Keep marinade to use as dressing.
- Canadian Miranda is a great addition to sauces and quiches.
- Grubec Swiss cheese pairs well in sauces.
- Grated Sbrinz is perfect for gratins.
- Fresh-curd or soft-curd cheeses are great for sauce preparations.
- Goat cheeses like the Paillot and the Chèvre des neiges
add a refined taste to sauces and pizzas.
- Jarlsberg is a great addition to any sandwich and Smoked
Gruyère will enhance the taste of a sandwich with its woodsy
aroma.
- Fresh-curd cheeses like Boursin are spreadable and can be used
as an original variation in sandwiches or snacks.

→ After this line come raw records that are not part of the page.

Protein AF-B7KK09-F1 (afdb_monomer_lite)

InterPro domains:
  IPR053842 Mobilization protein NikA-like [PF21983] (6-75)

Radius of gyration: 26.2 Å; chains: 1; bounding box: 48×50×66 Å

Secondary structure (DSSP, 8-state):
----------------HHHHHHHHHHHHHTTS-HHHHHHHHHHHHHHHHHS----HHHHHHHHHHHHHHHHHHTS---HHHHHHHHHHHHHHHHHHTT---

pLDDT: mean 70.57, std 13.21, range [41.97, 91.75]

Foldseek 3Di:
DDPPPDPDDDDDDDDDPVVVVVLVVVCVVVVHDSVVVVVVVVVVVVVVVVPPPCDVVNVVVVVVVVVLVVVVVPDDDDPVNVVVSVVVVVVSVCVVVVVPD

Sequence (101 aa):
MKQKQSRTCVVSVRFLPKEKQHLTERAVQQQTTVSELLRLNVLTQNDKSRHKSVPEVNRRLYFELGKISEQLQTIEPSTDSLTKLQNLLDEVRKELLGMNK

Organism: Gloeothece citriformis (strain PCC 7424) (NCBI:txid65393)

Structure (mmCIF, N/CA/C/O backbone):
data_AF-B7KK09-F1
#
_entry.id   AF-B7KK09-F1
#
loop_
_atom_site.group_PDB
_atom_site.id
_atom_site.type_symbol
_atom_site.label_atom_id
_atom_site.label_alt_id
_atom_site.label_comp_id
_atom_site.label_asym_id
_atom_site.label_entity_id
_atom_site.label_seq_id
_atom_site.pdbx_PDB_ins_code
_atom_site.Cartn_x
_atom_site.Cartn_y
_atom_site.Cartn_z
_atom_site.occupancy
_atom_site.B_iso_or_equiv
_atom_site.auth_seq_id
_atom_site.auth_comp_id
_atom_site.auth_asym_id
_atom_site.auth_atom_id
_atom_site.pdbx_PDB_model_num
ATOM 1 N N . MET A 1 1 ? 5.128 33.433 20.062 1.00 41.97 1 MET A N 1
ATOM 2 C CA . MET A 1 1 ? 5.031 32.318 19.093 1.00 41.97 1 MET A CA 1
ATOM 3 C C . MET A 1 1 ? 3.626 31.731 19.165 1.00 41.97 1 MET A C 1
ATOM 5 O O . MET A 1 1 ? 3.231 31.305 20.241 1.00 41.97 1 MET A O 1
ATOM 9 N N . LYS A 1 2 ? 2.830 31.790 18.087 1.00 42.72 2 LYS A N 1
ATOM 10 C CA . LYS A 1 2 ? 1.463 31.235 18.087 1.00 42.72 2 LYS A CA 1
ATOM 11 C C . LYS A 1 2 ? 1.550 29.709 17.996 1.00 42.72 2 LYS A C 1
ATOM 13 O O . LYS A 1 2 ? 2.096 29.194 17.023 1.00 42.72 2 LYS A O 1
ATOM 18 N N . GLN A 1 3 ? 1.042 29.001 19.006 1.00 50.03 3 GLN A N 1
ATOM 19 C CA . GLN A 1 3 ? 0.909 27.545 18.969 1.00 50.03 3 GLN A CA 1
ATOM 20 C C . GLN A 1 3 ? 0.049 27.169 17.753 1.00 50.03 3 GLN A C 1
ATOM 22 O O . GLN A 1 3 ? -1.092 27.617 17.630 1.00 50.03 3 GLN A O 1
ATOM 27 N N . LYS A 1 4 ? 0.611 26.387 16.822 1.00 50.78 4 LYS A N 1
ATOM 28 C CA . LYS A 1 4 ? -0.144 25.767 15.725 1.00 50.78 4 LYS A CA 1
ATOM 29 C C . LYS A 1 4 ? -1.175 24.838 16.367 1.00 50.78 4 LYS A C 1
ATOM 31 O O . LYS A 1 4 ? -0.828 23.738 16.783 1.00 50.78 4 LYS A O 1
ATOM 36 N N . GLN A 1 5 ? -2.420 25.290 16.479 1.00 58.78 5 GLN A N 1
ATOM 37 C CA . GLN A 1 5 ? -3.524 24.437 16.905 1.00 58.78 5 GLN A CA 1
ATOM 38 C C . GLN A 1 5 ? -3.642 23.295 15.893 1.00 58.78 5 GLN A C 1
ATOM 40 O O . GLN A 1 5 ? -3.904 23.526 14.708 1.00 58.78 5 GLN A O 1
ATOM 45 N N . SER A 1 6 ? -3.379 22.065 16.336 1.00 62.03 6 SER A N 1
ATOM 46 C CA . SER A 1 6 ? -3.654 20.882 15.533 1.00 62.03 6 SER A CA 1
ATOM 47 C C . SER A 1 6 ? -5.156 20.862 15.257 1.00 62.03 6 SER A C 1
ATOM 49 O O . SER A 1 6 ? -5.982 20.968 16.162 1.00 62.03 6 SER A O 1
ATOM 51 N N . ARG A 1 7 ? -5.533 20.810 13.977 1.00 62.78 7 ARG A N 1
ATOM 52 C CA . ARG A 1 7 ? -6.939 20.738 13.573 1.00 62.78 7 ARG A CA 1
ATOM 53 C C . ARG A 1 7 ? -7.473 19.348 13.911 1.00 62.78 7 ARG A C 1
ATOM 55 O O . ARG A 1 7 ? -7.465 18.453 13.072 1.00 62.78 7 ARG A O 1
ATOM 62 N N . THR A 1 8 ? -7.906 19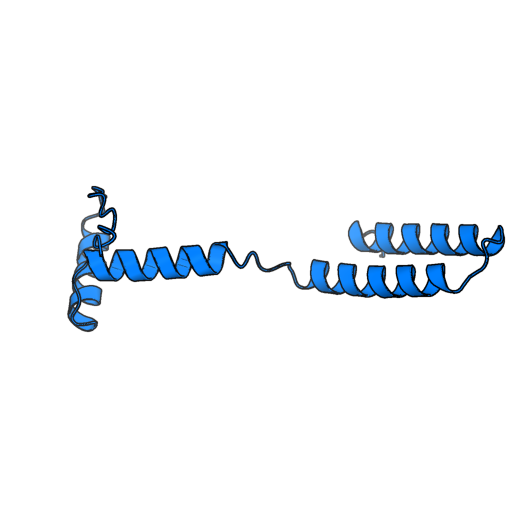.153 15.149 1.00 67.31 8 THR A N 1
ATOM 63 C CA . THR A 1 8 ? -8.643 17.957 15.558 1.00 67.31 8 THR A CA 1
ATOM 64 C C . THR A 1 8 ? -10.078 18.084 15.060 1.00 67.31 8 THR A C 1
ATOM 66 O O . THR A 1 8 ? -10.864 18.853 15.604 1.00 67.31 8 THR A O 1
ATOM 69 N N . CYS A 1 9 ? -10.416 17.358 13.995 1.00 76.56 9 CYS A N 1
ATOM 70 C CA . CYS A 1 9 ? -11.795 17.203 13.543 1.00 76.56 9 CYS A CA 1
ATOM 71 C C . CYS A 1 9 ? -12.407 15.979 14.237 1.00 76.56 9 CYS A C 1
ATOM 73 O O . CYS A 1 9 ? -11.781 14.917 14.286 1.00 76.56 9 CYS A O 1
ATOM 75 N N . VAL A 1 10 ? -13.606 16.129 14.801 1.00 78.38 10 VAL A N 1
ATOM 76 C CA . VAL A 1 10 ? -14.357 15.006 15.371 1.00 78.38 10 VAL A CA 1
ATOM 77 C C . VAL A 1 10 ? -15.087 14.303 14.232 1.00 78.38 10 VAL A C 1
ATOM 79 O O . VAL A 1 10 ? -15.894 14.917 13.541 1.00 78.38 10 VAL A O 1
ATOM 82 N N . VAL A 1 11 ? -14.803 13.014 14.046 1.00 79.12 11 VAL A N 1
ATOM 83 C CA . VAL A 1 11 ? -15.441 12.168 13.032 1.00 79.12 11 VAL A CA 1
ATOM 84 C C . VAL A 1 11 ? -16.207 11.064 13.745 1.00 79.12 11 VAL A C 1
ATOM 86 O O . VAL A 1 11 ? -15.649 10.363 14.590 1.00 79.12 11 VAL A O 1
ATOM 89 N N . SER A 1 12 ? -17.487 10.908 13.414 1.00 82.56 12 SER A N 1
ATOM 90 C CA . SER A 1 12 ? -18.315 9.813 13.908 1.00 82.56 12 SER A CA 1
ATOM 91 C C . SER A 1 12 ? -18.252 8.633 12.938 1.00 82.56 12 SER A C 1
ATOM 93 O O . SER A 1 12 ? -18.502 8.771 11.743 1.00 82.56 12 SER A O 1
ATOM 95 N N . VAL A 1 13 ? -17.909 7.455 13.458 1.00 81.94 13 VAL A N 1
ATOM 96 C CA . VAL A 1 13 ? -17.822 6.209 12.685 1.00 81.94 13 VAL A CA 1
ATOM 97 C C . VAL A 1 13 ? -18.716 5.172 13.351 1.00 81.94 13 VAL A C 1
ATOM 99 O O . VAL A 1 13 ? -18.720 5.046 14.577 1.00 81.94 13 VAL A O 1
ATOM 102 N N . ARG A 1 14 ? -19.501 4.447 12.551 1.00 85.88 14 ARG A N 1
ATOM 103 C CA . ARG A 1 14 ? -20.325 3.336 13.038 1.00 85.88 14 ARG A CA 1
ATOM 104 C C . ARG A 1 14 ? -19.594 2.026 12.786 1.00 85.88 14 ARG A C 1
ATOM 106 O O . ARG A 1 14 ? -19.110 1.801 11.685 1.00 85.88 14 ARG A O 1
ATOM 113 N N . PHE A 1 15 ? -19.575 1.178 13.804 1.00 85.12 15 PHE A N 1
ATOM 114 C CA . PHE A 1 15 ? -19.039 -0.176 13.747 1.00 85.12 15 PHE A CA 1
ATOM 115 C C . PHE A 1 15 ? -20.144 -1.166 14.080 1.00 85.12 15 PHE A C 1
ATOM 117 O O . PHE A 1 15 ? -21.061 -0.842 14.848 1.00 85.12 15 PHE A O 1
ATOM 124 N N . LEU A 1 16 ? -20.041 -2.380 13.548 1.00 91.75 16 LEU A N 1
ATOM 125 C CA . LEU A 1 16 ? -20.890 -3.474 13.998 1.00 91.75 16 LEU A CA 1
ATOM 126 C C . LEU A 1 16 ? -20.558 -3.819 15.463 1.00 91.75 16 LEU A C 1
ATOM 128 O O . LEU A 1 16 ? -19.417 -3.635 15.898 1.00 91.75 16 LEU A O 1
ATOM 132 N N . PRO A 1 17 ? -21.510 -4.363 16.244 1.00 89.19 17 PRO A N 1
ATOM 133 C CA . PRO A 1 17 ? -21.282 -4.670 17.659 1.00 89.19 17 PRO A CA 1
ATOM 134 C C . PRO A 1 17 ? -20.059 -5.565 17.909 1.00 89.19 17 PRO A C 1
ATOM 136 O O . PRO A 1 17 ? -19.268 -5.287 18.808 1.00 89.19 17 PRO A O 1
ATOM 139 N N . LYS A 1 18 ? -19.859 -6.586 17.064 1.00 90.44 18 LYS A N 1
ATOM 140 C CA . LYS A 1 18 ? -18.711 -7.505 17.145 1.00 90.44 18 LYS A CA 1
ATOM 141 C C . LYS A 1 18 ? -17.378 -6.801 16.865 1.00 90.44 18 LYS A C 1
ATOM 143 O O . LYS A 1 18 ? -16.398 -7.019 17.566 1.00 90.44 18 LYS A O 1
ATOM 148 N N . GLU A 1 19 ? -17.344 -5.920 15.867 1.00 86.44 19 GLU A N 1
ATOM 149 C CA . GLU A 1 19 ? -16.144 -5.152 15.509 1.00 86.44 19 GLU A CA 1
ATOM 150 C C . GLU A 1 19 ? -15.770 -4.165 16.612 1.00 86.44 19 GLU A C 1
ATOM 152 O O . GLU A 1 19 ? -14.598 -4.035 16.965 1.00 86.44 19 GLU A O 1
ATOM 157 N N . LYS A 1 20 ? -16.776 -3.505 17.199 1.00 88.44 20 LYS A N 1
ATOM 158 C CA . LYS A 1 20 ? -16.580 -2.600 18.331 1.00 88.44 20 LYS A CA 1
ATOM 159 C C . LYS A 1 20 ? -15.958 -3.336 19.514 1.00 88.44 20 LYS A C 1
ATOM 161 O O . LYS A 1 20 ? -15.007 -2.824 20.094 1.00 88.44 20 LYS A O 1
ATOM 166 N N . GLN A 1 21 ? -16.458 -4.529 19.836 1.00 89.38 21 GLN A N 1
ATOM 167 C CA . GLN A 1 21 ? -15.916 -5.344 20.920 1.00 89.38 21 GLN A CA 1
ATOM 168 C C . GLN A 1 21 ? -14.437 -5.684 20.683 1.00 89.38 21 GLN A C 1
ATOM 170 O O . GLN A 1 21 ? -13.604 -5.401 21.542 1.00 89.38 21 GLN A O 1
ATOM 175 N N . HIS A 1 22 ? -14.087 -6.167 19.490 1.00 90.25 22 HIS A N 1
ATOM 176 C CA . HIS A 1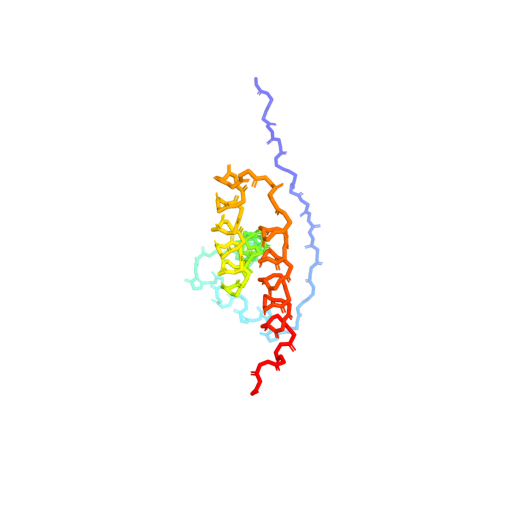 22 ? -12.694 -6.457 19.139 1.00 90.25 22 HIS A CA 1
ATOM 177 C C . HIS A 1 22 ? -11.781 -5.223 19.181 1.00 90.25 22 HIS A C 1
ATOM 179 O O . HIS A 1 22 ? -10.632 -5.312 19.621 1.00 90.25 22 HIS A O 1
ATOM 185 N N . LEU A 1 23 ? -12.266 -4.061 18.731 1.00 88.12 23 LEU A N 1
ATOM 186 C CA . LEU A 1 23 ? -11.512 -2.807 18.809 1.00 88.12 23 LEU A CA 1
ATOM 187 C C . LEU A 1 23 ? -11.273 -2.384 20.260 1.00 88.12 23 LEU A C 1
ATOM 189 O O . LEU A 1 23 ? -10.176 -1.936 20.587 1.00 88.12 23 LEU A O 1
ATOM 193 N N . THR A 1 24 ? -12.273 -2.541 21.128 1.00 89.00 24 THR A N 1
ATOM 194 C CA . THR A 1 24 ? -12.143 -2.248 22.558 1.00 89.00 24 THR A CA 1
ATOM 195 C C . THR A 1 24 ? -11.156 -3.196 23.236 1.00 89.00 24 THR A C 1
ATOM 197 O O . THR A 1 24 ? -10.277 -2.723 23.949 1.00 89.00 24 THR A O 1
ATOM 200 N N . GLU A 1 25 ? -11.227 -4.500 22.967 1.00 91.25 25 GLU A N 1
ATOM 201 C CA . GLU A 1 25 ? -10.281 -5.491 23.505 1.00 91.25 25 GLU A CA 1
ATOM 202 C C . GLU A 1 25 ? -8.834 -5.164 23.110 1.00 91.25 25 GLU A C 1
ATOM 204 O O . GLU A 1 25 ? -7.945 -5.139 23.962 1.00 91.25 25 GLU A O 1
ATOM 209 N N . ARG A 1 26 ? -8.593 -4.830 21.835 1.00 88.81 26 ARG A N 1
ATOM 210 C CA . ARG A 1 26 ? -7.260 -4.423 21.360 1.00 88.81 26 ARG A CA 1
ATOM 211 C C . ARG A 1 26 ? -6.777 -3.117 21.980 1.00 88.81 26 ARG A C 1
ATOM 213 O O . ARG A 1 26 ? -5.601 -3.008 22.313 1.00 88.81 26 ARG A O 1
ATOM 220 N N . ALA A 1 27 ? -7.666 -2.139 22.136 1.00 89.88 27 ALA A N 1
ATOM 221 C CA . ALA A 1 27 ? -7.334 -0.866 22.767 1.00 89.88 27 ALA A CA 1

- Brie, pecan nuts and mango cooked in a loaf of bread? This
original recipe pairs the exquisite taste of warm Brie with the
sweetness of mango. Lay a fresh branch of thyme and a whole round
of Brie in a hollowed out round bread. Cover cheese with slices of
mango and pecan nuts. Drizzle lightly with hazelnut oil. Cook in
the oven for 15 minutes at 180° C (350° F).
- Cut Gruyère cheese in a heart shape and sprinkle some paprika on top.

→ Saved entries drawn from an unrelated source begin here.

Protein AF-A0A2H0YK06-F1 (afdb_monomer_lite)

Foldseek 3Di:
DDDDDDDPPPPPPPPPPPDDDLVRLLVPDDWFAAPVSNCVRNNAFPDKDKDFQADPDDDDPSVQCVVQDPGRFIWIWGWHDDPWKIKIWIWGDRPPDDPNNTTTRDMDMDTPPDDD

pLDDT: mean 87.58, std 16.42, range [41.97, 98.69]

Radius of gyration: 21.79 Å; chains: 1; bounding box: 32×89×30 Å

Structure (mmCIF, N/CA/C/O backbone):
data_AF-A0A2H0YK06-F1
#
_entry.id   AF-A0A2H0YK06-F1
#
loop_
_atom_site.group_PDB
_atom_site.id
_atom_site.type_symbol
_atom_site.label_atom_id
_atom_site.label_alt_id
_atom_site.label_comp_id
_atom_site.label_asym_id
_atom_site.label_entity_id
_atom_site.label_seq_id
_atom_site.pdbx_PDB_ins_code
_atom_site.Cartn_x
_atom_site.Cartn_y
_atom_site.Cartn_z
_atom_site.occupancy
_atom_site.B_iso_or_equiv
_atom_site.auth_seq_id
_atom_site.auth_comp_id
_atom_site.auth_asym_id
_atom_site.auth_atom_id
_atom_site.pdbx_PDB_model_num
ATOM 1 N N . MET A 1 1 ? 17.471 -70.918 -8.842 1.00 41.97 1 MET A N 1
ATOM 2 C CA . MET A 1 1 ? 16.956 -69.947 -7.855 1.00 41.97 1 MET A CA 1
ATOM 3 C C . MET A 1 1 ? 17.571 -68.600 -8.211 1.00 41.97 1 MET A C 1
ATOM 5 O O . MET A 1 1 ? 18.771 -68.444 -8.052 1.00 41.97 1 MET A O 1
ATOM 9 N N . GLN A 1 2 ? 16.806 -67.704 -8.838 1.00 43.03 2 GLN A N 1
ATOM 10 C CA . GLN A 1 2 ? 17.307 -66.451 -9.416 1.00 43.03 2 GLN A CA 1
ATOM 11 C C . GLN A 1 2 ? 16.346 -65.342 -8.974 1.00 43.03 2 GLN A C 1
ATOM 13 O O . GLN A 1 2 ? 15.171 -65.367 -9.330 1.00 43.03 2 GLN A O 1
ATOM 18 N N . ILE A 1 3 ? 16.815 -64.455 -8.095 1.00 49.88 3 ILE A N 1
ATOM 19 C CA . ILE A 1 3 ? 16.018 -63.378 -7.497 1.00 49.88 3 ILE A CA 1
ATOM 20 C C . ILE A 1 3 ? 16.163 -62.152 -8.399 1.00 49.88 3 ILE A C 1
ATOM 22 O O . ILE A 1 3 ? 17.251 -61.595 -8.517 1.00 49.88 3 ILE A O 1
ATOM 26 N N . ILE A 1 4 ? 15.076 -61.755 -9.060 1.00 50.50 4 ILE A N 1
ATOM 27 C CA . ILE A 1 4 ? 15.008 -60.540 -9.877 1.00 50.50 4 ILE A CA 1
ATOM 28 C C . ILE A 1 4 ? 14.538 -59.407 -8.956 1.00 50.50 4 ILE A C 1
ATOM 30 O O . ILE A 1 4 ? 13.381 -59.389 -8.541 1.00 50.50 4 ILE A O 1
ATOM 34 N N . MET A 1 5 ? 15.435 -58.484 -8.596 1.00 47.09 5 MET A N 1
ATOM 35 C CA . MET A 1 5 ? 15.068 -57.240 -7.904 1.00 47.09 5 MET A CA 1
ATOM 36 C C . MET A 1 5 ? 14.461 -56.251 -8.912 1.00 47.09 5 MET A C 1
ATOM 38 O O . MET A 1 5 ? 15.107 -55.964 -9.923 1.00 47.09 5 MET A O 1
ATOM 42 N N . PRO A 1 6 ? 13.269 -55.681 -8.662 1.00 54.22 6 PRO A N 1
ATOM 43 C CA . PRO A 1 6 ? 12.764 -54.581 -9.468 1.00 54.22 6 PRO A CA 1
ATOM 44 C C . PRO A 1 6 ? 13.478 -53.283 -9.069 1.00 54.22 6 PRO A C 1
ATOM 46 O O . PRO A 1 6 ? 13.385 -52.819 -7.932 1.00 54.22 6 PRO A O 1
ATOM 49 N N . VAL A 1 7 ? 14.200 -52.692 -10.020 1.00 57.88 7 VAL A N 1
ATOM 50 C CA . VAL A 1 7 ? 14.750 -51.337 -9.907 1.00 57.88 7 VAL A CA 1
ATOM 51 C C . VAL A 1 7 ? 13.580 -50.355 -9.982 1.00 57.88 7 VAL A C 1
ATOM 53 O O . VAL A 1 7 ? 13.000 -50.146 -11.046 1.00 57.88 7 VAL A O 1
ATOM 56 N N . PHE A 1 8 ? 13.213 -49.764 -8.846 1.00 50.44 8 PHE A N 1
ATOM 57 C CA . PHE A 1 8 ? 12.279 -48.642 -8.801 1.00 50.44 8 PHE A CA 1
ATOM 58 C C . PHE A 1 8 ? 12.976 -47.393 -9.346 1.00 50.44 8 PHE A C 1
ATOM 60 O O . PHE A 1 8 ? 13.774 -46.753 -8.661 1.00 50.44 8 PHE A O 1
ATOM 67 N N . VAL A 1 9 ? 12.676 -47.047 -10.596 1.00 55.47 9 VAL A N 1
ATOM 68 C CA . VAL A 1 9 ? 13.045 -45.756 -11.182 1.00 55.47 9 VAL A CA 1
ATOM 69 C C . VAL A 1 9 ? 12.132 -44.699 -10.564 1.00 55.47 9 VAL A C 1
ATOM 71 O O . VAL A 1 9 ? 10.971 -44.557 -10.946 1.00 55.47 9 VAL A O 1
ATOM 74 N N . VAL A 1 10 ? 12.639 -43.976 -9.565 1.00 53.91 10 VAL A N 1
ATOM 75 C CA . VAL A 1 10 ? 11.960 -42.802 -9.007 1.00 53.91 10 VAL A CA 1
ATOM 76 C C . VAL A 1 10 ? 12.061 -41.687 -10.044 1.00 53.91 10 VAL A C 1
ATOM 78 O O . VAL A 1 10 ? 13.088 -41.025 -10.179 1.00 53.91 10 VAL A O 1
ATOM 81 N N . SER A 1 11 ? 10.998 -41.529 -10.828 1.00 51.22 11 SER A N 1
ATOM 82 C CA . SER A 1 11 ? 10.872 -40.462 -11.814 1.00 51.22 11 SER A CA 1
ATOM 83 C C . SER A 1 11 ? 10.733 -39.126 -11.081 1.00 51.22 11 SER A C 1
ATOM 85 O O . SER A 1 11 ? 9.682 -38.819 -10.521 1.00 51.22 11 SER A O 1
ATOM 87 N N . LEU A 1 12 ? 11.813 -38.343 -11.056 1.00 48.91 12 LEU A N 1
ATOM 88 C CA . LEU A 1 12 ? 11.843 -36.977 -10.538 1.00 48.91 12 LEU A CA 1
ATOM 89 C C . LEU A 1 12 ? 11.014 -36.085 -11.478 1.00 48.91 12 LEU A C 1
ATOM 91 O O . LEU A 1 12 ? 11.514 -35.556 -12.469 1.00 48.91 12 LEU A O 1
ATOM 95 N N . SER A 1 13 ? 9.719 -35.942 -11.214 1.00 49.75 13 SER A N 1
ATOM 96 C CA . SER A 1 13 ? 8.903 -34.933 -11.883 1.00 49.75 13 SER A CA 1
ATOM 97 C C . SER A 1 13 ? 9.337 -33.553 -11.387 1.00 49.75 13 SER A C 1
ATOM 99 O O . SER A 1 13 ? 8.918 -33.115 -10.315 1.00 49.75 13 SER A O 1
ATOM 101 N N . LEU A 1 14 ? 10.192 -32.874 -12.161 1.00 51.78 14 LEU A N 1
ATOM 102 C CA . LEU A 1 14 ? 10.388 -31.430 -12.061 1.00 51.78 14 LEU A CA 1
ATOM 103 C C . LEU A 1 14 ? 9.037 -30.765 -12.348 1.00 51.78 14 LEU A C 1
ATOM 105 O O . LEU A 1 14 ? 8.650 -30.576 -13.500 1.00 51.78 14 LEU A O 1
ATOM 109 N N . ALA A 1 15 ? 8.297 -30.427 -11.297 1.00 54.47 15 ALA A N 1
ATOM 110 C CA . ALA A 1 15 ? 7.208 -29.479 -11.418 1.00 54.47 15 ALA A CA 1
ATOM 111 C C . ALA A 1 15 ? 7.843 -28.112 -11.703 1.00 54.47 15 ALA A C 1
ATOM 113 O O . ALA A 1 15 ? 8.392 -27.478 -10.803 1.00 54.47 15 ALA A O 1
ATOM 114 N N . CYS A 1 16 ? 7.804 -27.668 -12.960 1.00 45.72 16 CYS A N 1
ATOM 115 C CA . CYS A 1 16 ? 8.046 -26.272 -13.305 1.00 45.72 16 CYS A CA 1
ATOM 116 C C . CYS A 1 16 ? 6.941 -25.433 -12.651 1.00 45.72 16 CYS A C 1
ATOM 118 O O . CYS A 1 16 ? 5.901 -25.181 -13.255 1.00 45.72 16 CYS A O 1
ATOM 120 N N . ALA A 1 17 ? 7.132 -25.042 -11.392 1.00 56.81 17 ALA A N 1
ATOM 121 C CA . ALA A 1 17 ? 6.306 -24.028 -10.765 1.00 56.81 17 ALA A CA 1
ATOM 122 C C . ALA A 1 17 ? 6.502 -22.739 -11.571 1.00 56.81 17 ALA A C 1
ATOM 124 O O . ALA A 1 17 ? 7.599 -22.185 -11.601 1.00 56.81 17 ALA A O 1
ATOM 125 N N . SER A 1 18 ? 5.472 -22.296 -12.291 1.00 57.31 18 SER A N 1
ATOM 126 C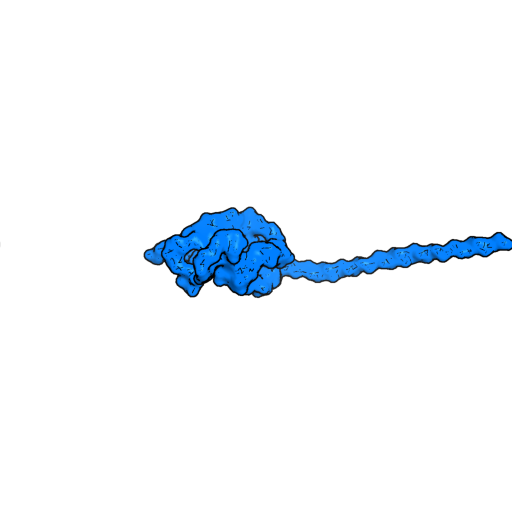 CA . SER A 1 18 ? 5.504 -21.015 -12.991 1.00 57.31 18 SER A CA 1
ATOM 127 C C . SER A 1 18 ? 5.646 -19.903 -11.953 1.00 57.31 18 SER A C 1
ATOM 129 O O . SER A 1 18 ? 4.686 -19.566 -11.260 1.00 57.31 18 SER A O 1
ATOM 131 N N . THR A 1 19 ? 6.853 -19.361 -11.804 1.00 67.94 19 THR A N 1
ATOM 132 C CA . THR A 1 19 ? 7.119 -18.243 -10.899 1.00 67.94 19 THR A CA 1
ATOM 133 C C . THR A 1 19 ? 6.410 -17.006 -11.444 1.00 67.94 19 THR A C 1
ATOM 135 O O . THR A 1 19 ? 6.760 -16.510 -12.513 1.00 67.94 19 THR A O 1
ATOM 138 N N . ARG A 1 20 ? 5.379 -16.524 -10.744 1.00 78.00 20 ARG A N 1
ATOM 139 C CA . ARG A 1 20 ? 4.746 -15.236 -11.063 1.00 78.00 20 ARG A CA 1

- Serve cubes of Emmental skewered with walnuts.
- Prepare a dressing with equal parts (1 teaspoon or 15 ml) of honey, Marsala and Port wine. Drizzle over Gorgonzola and toast.
- Cheese and greens kebabs: cut small cubes of medium Cheddar and Douanier. Slice a log of goat cheese. Wrap each cube of Cheddar in a lettuce leaf, each cube of Douanier in a slice of ham and roll the goat cheese in a spinach leaf. Create kebabs by alternating the cheeses with pineapple cubes. Serve as is or grilled on the barbecue.
- Cut a Bleu de chèvre and a Fontina into cubes. Alternate cheese
cubes with hearts of palm or artichoke hearts, white mushrooms,
thin slices of cucumber or radish and cherry tomatoes on a
skewer.
- Barbecued Brie: marinate a whole round of Brie in olive oil,
lemon juice, fresh herbs, Tabasco sauce and garlic. Once the Brie
is well coated with marinade, wrap it in a leaf of kale and grill
for 2 minutes on each side over medium heat.
- Green cheese sticks: blanch leaves of lettuce, spinach and
cabbage. Wrap sticks of Gruyère, Mozzarella or Cheddar in blanched
greens and place directly on hot grill. Brush the sticks with a
mixture of balsamic vinegar and olive oil and grill on all sides.
Serve warm.
- Spinkle some grated Gruyère on toasted bread slices and top
with fresh sage and thyme. Let the cheese melt on the barbecue
grill.
- Mini prosciutto and Brie pizzas: cut prosciutto slices in equal
pieces and Brie in thin slices. Spread some pizza sauce on mini
pita pockets, add pieces of prosciutto and Brie over each and top
with chopped olives. Cover the barbecue grill with aluminium foil
and lay mini pizzas on covered grill for 10 minutes or until the
cheese has melted.
- Italian sausage and cheese sandwich on the barbecue: grill mild
Italian sausage and place in pita pocket with sliced Gouda, caraway
seeds, chopped onions and mustard. Place pita pocket on the grill
and cook till cheese has melted.
- Herb and garlic cream cheese with cooked tuna on cucumber
slices: mix 125 ml (½cup) of cream cheese, thinly-sliced grilled
almonds, 350grams (12ounces) of tuna with a little mayonnaise and
lemon juice. Roll the mixture in waxed paper to form a log and
refrigerate. When firm, cut into slices and lay over cucumber
slices.
- Escargots with Gorgonzola and nutmeg: cream 60 ml (¼ cup) of
butter and 150grams (5ounces) of Gorgonzola, mix in 2 egg yolks and
some grated nutmeg. Cook the escargot in this kneaded butter and
serve hot. A wonderful taste of Italy!
Easy to prepare and very convivial, cheese fondue is always a favourite. Fondue requires minimal preparation and only a few ingredients. The quality of the ingredients and the choice of cheese make all the difference. Each chef has his own little secrets in pairing the texture and flavour of cheeses.
Read our complete article about cheese fondue...
What
could be easier than gathering family and friends around the table
for a delicious, simple, country-style cheese raclette!
Read our complete article about raclette...
Fresh curd cheese with sugar, fruit or maple syrup not only top
off a great meal with style but provide a healthy alternative to
more caloric desserts. Russian pastries and a number of oriental
desserts are made with this type of cheese. Fresh curd cheese is a
great low-fat alternative; it can partly replace the cream in many
recipes or the oil in several types of salad dressings.